Putting A Human Face On News

Teen Volunteers Show Baltimore 'Life In Israel Is Normal'

August 21, 2009|By Matthew Hay Brown | Matthew Hay Brown,matthew.brown@baltsun.com

The two teens had led the second-graders in the singing game quackadillo omar, organized a round of the dodgeball variant chamamot, and demonstrated what one of them called the Israeli way of jumping rope. Now the children at the Jewish day camp sat on the grass around Tal Bouhnik and Liron Menashe and asked questions.

"Are there any Christian people in Israel?" Stefan wanted to know.

"There are, but not many," Bouhnik said.

"Like, 10?" Stefan asked.

Exchanges such as this one last week at Camp Milldale in Reisterstown are the reason Bouhnik and Menashe were brought to Baltimore. Under the auspices of The Associated: Jewish Federation of Greater Baltimore, the two 19-year-olds have spent the last year as the local community's first shinshinim, volunteers visiting schools, synagogues, community centers and, for the last two months, the summer camp, to describe for local Jews their lives as ordinary Israelis.

"What you hear in the media is Israel at war, suicide bombings, Kassam rockets falling," Bouhnik said. "People live in Israel. We are here to show that life in Israel is normal."
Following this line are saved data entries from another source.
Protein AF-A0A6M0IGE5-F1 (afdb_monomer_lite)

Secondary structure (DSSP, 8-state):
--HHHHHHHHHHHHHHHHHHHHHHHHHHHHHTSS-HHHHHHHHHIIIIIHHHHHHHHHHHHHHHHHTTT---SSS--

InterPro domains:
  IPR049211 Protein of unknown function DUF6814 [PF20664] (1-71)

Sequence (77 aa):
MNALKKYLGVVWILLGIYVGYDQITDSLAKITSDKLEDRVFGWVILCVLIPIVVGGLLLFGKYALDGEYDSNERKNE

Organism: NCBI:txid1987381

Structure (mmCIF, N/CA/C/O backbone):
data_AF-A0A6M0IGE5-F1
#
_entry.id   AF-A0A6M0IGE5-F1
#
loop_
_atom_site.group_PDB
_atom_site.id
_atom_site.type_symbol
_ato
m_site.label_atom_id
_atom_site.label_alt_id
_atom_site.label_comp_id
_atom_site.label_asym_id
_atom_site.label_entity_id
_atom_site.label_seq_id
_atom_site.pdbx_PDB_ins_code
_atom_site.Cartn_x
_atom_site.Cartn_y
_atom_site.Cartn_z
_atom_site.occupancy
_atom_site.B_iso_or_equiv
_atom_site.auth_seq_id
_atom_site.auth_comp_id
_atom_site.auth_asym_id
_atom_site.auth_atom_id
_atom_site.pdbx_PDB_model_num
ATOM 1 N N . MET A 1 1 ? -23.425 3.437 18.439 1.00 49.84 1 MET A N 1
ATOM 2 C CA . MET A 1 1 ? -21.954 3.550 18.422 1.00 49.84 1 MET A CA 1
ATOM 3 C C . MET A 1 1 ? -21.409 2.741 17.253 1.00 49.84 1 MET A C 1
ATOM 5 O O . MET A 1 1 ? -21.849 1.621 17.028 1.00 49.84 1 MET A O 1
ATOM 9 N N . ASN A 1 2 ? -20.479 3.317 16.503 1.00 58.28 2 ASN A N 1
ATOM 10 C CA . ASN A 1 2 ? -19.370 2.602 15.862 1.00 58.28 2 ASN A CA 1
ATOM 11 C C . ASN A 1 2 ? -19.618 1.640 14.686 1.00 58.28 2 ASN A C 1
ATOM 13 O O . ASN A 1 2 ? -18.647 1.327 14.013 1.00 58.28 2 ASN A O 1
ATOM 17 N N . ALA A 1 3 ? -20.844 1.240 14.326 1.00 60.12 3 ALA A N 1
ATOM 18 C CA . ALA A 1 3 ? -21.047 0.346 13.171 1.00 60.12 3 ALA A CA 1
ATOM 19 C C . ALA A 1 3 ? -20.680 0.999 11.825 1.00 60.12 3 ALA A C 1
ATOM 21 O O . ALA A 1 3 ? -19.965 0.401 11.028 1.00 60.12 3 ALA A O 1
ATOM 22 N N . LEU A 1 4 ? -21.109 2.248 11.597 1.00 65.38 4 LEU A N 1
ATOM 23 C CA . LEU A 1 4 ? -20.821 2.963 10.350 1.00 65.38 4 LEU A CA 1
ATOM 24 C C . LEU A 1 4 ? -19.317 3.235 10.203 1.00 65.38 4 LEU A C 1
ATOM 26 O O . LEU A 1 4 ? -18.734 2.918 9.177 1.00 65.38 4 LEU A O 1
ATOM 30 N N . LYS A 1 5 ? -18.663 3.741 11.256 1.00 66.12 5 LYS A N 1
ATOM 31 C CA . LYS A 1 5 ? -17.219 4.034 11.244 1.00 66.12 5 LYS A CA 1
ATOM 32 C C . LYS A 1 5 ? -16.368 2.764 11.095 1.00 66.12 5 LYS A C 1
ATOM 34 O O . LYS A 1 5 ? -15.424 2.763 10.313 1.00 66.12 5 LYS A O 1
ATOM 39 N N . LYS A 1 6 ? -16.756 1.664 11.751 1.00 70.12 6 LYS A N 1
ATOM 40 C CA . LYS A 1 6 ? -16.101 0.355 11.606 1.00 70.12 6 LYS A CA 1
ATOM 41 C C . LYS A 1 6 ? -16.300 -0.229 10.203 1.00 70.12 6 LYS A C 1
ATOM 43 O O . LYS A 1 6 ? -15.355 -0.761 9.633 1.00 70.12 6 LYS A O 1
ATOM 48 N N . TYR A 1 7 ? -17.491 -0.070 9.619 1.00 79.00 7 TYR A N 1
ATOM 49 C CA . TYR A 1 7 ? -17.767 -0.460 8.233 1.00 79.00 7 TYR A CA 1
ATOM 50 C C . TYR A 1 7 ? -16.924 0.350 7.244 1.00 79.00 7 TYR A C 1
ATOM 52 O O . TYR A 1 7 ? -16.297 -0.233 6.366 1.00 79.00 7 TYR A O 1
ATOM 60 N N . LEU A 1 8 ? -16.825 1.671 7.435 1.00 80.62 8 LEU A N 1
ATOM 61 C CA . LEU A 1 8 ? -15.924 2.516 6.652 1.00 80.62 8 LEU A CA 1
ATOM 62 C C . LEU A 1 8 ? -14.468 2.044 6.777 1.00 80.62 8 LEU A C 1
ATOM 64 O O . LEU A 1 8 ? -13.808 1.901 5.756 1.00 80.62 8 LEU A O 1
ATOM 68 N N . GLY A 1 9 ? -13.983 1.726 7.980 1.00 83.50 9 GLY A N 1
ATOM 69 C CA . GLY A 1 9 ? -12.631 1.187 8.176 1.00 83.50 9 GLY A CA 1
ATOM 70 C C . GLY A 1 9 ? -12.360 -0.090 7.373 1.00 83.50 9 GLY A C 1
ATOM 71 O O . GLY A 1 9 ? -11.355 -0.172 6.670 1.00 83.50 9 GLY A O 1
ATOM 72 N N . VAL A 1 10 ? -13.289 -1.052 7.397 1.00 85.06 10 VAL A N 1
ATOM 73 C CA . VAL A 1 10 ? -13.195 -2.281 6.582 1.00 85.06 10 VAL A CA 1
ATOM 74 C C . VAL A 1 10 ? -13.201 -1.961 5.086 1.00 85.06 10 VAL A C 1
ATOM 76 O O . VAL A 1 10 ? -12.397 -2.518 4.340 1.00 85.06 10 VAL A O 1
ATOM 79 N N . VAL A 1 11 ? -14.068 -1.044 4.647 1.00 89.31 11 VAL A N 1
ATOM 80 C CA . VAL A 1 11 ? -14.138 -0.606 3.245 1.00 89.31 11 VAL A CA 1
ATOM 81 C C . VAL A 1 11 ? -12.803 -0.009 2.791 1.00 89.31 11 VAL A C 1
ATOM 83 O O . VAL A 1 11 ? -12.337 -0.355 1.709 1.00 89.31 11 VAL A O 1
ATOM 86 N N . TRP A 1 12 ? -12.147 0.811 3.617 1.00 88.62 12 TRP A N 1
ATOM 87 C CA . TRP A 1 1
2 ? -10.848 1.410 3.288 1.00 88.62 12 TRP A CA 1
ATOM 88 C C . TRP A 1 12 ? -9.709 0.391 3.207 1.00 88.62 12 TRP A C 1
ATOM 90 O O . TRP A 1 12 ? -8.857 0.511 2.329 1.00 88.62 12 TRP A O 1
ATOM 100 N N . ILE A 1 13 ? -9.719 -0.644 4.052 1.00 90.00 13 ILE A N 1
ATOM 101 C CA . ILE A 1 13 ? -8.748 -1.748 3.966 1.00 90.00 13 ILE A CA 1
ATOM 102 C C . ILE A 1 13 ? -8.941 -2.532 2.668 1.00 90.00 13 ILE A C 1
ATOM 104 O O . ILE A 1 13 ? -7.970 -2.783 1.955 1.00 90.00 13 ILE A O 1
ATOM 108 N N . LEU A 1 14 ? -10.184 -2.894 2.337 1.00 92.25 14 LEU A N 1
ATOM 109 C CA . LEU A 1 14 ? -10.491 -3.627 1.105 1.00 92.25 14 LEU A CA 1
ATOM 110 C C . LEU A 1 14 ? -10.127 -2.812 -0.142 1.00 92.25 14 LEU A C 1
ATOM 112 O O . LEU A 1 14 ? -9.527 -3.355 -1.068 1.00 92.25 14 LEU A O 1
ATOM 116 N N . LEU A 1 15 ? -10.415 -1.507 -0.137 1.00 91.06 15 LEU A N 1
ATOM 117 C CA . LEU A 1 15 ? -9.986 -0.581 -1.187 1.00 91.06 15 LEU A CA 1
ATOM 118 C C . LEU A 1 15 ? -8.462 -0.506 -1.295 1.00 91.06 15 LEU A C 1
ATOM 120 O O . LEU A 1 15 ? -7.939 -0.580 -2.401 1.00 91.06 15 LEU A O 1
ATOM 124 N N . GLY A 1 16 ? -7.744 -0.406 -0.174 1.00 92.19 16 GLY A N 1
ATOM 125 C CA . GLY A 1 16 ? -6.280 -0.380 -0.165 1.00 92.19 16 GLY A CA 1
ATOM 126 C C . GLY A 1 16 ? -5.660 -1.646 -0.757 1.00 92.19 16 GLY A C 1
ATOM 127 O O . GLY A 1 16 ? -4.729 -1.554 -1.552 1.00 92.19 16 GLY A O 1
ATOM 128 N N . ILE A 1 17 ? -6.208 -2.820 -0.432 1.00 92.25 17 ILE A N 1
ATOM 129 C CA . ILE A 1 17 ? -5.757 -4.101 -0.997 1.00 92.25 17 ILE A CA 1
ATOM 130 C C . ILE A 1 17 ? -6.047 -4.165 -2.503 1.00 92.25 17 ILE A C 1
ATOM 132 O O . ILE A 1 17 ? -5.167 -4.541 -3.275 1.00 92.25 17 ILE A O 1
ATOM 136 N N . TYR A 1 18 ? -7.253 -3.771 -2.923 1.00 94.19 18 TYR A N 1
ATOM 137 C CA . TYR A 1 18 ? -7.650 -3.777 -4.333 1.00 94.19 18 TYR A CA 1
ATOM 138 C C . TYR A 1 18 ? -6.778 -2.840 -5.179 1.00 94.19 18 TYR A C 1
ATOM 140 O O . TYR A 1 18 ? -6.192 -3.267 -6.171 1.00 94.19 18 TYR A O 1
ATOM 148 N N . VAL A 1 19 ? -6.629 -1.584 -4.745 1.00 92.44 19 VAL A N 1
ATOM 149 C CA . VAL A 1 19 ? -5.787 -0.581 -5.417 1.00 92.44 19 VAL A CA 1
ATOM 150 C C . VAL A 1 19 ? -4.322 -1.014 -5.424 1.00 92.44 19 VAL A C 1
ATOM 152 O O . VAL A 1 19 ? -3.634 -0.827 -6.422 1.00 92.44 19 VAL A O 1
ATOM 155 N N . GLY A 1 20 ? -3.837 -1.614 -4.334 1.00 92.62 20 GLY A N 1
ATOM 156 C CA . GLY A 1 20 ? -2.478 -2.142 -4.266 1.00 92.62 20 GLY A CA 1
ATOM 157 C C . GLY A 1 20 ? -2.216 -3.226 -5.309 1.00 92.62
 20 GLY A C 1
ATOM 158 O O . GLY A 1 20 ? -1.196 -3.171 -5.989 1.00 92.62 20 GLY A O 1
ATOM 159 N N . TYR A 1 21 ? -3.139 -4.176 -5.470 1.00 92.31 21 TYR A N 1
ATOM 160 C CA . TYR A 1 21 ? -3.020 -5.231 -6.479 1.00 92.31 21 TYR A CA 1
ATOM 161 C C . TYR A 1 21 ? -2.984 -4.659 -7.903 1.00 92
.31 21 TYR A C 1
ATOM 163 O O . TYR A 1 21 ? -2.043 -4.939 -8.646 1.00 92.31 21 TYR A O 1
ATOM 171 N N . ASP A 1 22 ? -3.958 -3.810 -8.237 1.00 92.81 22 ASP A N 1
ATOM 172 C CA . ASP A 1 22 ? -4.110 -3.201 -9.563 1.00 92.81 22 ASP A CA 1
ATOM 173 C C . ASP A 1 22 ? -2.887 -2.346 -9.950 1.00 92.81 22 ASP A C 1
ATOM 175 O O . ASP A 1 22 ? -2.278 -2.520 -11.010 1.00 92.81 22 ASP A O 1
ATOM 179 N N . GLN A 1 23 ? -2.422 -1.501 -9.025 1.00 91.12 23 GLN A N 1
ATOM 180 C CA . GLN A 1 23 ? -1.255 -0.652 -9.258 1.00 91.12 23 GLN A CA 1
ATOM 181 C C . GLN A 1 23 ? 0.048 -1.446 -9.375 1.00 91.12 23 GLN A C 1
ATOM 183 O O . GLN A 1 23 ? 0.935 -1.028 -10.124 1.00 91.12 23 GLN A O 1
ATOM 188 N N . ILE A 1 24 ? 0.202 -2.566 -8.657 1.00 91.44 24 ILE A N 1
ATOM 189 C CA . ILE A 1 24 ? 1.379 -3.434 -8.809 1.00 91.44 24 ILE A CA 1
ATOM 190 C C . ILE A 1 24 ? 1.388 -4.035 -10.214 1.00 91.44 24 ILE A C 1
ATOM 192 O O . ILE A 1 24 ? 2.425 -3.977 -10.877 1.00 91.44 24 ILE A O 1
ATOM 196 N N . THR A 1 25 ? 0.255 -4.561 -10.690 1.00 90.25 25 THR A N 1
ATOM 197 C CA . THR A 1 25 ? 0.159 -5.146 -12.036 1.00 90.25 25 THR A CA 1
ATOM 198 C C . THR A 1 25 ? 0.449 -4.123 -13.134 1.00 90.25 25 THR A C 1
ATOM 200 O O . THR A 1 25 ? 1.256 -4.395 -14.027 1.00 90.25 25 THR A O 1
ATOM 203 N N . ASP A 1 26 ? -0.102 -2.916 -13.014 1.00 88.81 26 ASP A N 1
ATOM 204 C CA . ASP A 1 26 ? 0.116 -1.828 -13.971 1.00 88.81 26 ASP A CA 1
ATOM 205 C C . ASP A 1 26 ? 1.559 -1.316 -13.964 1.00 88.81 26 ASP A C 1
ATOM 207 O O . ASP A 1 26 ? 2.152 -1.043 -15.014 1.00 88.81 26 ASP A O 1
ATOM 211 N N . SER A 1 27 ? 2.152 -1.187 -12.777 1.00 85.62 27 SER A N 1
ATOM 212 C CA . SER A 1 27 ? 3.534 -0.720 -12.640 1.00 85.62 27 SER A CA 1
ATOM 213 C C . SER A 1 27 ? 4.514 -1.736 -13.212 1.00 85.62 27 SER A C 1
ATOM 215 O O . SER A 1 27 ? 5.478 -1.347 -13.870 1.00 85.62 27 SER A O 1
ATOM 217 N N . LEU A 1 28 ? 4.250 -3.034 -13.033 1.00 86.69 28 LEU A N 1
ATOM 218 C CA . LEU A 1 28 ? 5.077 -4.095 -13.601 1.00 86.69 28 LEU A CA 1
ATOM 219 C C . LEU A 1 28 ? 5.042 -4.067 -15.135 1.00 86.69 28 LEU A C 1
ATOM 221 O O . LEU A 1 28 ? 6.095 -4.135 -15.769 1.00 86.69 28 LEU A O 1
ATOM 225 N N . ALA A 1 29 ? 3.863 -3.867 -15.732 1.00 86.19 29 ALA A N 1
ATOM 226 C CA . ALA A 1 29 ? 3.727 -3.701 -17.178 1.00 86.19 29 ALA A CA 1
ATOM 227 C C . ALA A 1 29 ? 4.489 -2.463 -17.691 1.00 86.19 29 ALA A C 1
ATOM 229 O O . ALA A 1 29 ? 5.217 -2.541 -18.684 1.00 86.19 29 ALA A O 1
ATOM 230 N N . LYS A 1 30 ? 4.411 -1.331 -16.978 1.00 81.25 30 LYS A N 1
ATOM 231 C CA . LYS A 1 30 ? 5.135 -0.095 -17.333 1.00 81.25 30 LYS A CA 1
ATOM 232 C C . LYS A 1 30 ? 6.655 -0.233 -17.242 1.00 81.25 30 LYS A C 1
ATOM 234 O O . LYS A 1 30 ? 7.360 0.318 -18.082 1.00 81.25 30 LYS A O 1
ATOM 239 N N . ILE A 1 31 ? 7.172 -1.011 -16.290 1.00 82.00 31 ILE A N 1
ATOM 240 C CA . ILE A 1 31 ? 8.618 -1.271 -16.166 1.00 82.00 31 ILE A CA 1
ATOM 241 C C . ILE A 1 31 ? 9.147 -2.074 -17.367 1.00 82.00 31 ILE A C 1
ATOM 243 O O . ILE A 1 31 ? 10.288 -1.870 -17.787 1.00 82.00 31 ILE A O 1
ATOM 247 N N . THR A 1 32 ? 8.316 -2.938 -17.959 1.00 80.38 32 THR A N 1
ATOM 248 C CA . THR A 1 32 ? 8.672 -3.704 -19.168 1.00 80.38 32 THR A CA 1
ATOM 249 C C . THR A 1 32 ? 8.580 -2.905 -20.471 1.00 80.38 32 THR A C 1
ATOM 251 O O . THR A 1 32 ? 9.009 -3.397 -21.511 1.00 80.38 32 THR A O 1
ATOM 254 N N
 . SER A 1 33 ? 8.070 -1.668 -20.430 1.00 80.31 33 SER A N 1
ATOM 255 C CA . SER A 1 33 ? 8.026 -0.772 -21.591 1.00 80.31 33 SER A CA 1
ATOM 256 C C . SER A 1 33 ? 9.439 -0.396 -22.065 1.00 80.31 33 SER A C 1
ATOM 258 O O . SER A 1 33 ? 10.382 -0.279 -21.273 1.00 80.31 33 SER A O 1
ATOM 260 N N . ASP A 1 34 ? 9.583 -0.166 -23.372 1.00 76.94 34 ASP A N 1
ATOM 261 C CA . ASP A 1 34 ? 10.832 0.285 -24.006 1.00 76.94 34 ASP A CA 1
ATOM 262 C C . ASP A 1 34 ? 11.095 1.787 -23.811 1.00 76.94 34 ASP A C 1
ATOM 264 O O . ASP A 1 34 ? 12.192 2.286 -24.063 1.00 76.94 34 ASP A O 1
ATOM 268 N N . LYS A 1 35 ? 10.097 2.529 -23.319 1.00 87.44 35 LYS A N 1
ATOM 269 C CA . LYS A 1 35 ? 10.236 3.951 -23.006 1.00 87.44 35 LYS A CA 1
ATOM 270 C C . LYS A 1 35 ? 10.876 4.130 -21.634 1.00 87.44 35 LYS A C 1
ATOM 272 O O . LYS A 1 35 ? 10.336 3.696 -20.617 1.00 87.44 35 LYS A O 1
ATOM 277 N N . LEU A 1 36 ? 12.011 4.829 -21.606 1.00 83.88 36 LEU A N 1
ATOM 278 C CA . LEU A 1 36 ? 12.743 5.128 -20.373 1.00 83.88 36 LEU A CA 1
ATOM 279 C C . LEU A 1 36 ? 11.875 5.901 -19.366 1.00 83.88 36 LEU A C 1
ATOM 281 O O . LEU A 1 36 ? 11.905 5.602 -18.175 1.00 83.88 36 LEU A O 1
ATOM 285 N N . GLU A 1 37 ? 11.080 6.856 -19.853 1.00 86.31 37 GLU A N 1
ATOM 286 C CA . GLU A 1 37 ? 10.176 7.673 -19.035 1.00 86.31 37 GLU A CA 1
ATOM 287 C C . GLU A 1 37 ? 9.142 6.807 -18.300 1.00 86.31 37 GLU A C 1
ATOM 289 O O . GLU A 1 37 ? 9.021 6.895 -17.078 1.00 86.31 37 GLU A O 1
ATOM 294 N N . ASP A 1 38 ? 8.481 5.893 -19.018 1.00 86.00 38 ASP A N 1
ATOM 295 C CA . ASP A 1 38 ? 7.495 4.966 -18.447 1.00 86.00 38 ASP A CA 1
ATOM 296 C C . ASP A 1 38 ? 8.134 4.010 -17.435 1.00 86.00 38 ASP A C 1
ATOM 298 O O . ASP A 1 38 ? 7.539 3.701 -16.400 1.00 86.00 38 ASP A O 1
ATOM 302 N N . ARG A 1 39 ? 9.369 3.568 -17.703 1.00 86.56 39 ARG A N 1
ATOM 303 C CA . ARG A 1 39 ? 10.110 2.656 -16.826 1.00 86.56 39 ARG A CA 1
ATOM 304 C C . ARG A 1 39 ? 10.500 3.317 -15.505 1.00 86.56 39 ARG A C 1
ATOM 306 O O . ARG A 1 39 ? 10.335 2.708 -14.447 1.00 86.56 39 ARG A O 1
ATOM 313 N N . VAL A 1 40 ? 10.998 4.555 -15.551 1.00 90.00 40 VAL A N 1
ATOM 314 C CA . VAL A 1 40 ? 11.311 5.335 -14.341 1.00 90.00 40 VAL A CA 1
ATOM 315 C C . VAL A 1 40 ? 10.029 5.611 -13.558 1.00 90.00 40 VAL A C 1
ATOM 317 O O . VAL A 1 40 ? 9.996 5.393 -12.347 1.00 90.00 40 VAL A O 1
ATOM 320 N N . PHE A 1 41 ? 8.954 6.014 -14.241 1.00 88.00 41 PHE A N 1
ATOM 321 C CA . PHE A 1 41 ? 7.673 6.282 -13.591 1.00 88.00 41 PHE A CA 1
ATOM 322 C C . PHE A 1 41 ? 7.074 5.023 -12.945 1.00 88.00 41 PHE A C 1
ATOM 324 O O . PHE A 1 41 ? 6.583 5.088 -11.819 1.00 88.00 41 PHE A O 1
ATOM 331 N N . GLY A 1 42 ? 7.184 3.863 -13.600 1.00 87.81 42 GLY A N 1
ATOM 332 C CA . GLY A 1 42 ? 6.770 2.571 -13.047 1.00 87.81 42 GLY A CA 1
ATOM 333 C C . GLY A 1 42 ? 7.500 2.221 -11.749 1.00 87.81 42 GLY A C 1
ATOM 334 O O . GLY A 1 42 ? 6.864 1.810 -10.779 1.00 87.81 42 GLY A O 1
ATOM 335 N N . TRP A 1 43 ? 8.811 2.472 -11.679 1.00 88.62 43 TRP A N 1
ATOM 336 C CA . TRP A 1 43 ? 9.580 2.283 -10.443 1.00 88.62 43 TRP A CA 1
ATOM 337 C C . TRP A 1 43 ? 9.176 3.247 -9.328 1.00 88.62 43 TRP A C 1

The program is one of several links between the local Jewish community and the Israeli city of Ashkelon, the southern seaport adopted by The Associated earlier this decade as Baltimore's twin. Thousands of Baltimoreans have traveled to Ashkelon in the last five years for cultural exchanges, service projects, business or tourism; hundreds of Ashkelonians have visited Baltimore. The local community has contributed nearly $8 million to the Israeli city, including rapid assistance during the conflict with Gaza in the form of emergency vehicles, workshops for adults under stress and toys for children in shelters.

Bouhnik and Menashe, high school graduates who deferred the start of their mandatory military service for a year to come to Baltimore, say it was difficult to be abroad during the conflict - at least at first.

"I was thinking, what can I do here?" Menashe said. "It would be better for me to be in Israel with my people. But the more I thought about it, the more I realized my people are here, too. I had a real chance to share with them my perspective and my feelings."

The pair shared their views on the conflict in the local media. But as Bouhnik says, their year's work here went beyond talking about war and politics.

"We gave a face to Israel," Menashe said. "Now, when people think about Israel, they can think not only of the Israeli map or the Israeli flag, but of their friends Tal and Liron."

At Camp Milldale, the pair have taught tarbut, or culture, holding court in a cabin featuring a large map of the Jewish state, banners advertising candy bars in Hebrew and stars of David made from Popsicle sticks.

On a recent afternoon, 7-year-old Julian bounded into the cabin and begged Bouhnik to perform a tune called Hebrew rap. When Julian's fellow campers caught up to him, Bouhnik and Menashe led the group in a series of games, and then directed them in the creation of an Israeli flag from colored paper.

"They are able to adapt to whoever their audience is," said Ellen Kahan Zager, who chairs the Associated subcommittee that brought the Israelis to Baltimore. "So for really young kids, they taught them songs and dancing. They led high school juniors and seniors in discussions about what it means to be an Israeli teenager - really teaching what it means to grow up in Israel."

The exchange has gone two ways. Bouhnik and Menashe both say their English has improved in the last year; Menashe wears a T-shirt declaring her "Wacko for [Ravens quarterback Joe] Flacco." The pair plan to travel during their last two weeks in the country.

Israel has sent some 40 shinshinim - the word comes from the Hebrew initials for Shnat Sherut, or year of service - to Jewish communities in North America this year. But this was the first time that Baltimore has hosted the cultural ambassadors.

Sigal Ariely, who directs the Ashkelon-Baltimore relationship for Associated from Israel, says the program has two goals: "to bring the message of Israel and Jewish identity from Israel to the community," and "to enhance the connections" between the cities.

She is now preparing the next two Ashkelonian shinshinim; Hadar Madnick and Natan Mish are due to replace Bouhnik and Menashe later this month.

"I know that the schools are lining up to get their hands on them, to bring them in to do more," Zager said. "The great thing now is that they have some experience, so they know the possibilities.

"Hopefully the two new ones will be just as inventive and energetic as Tal and Liron."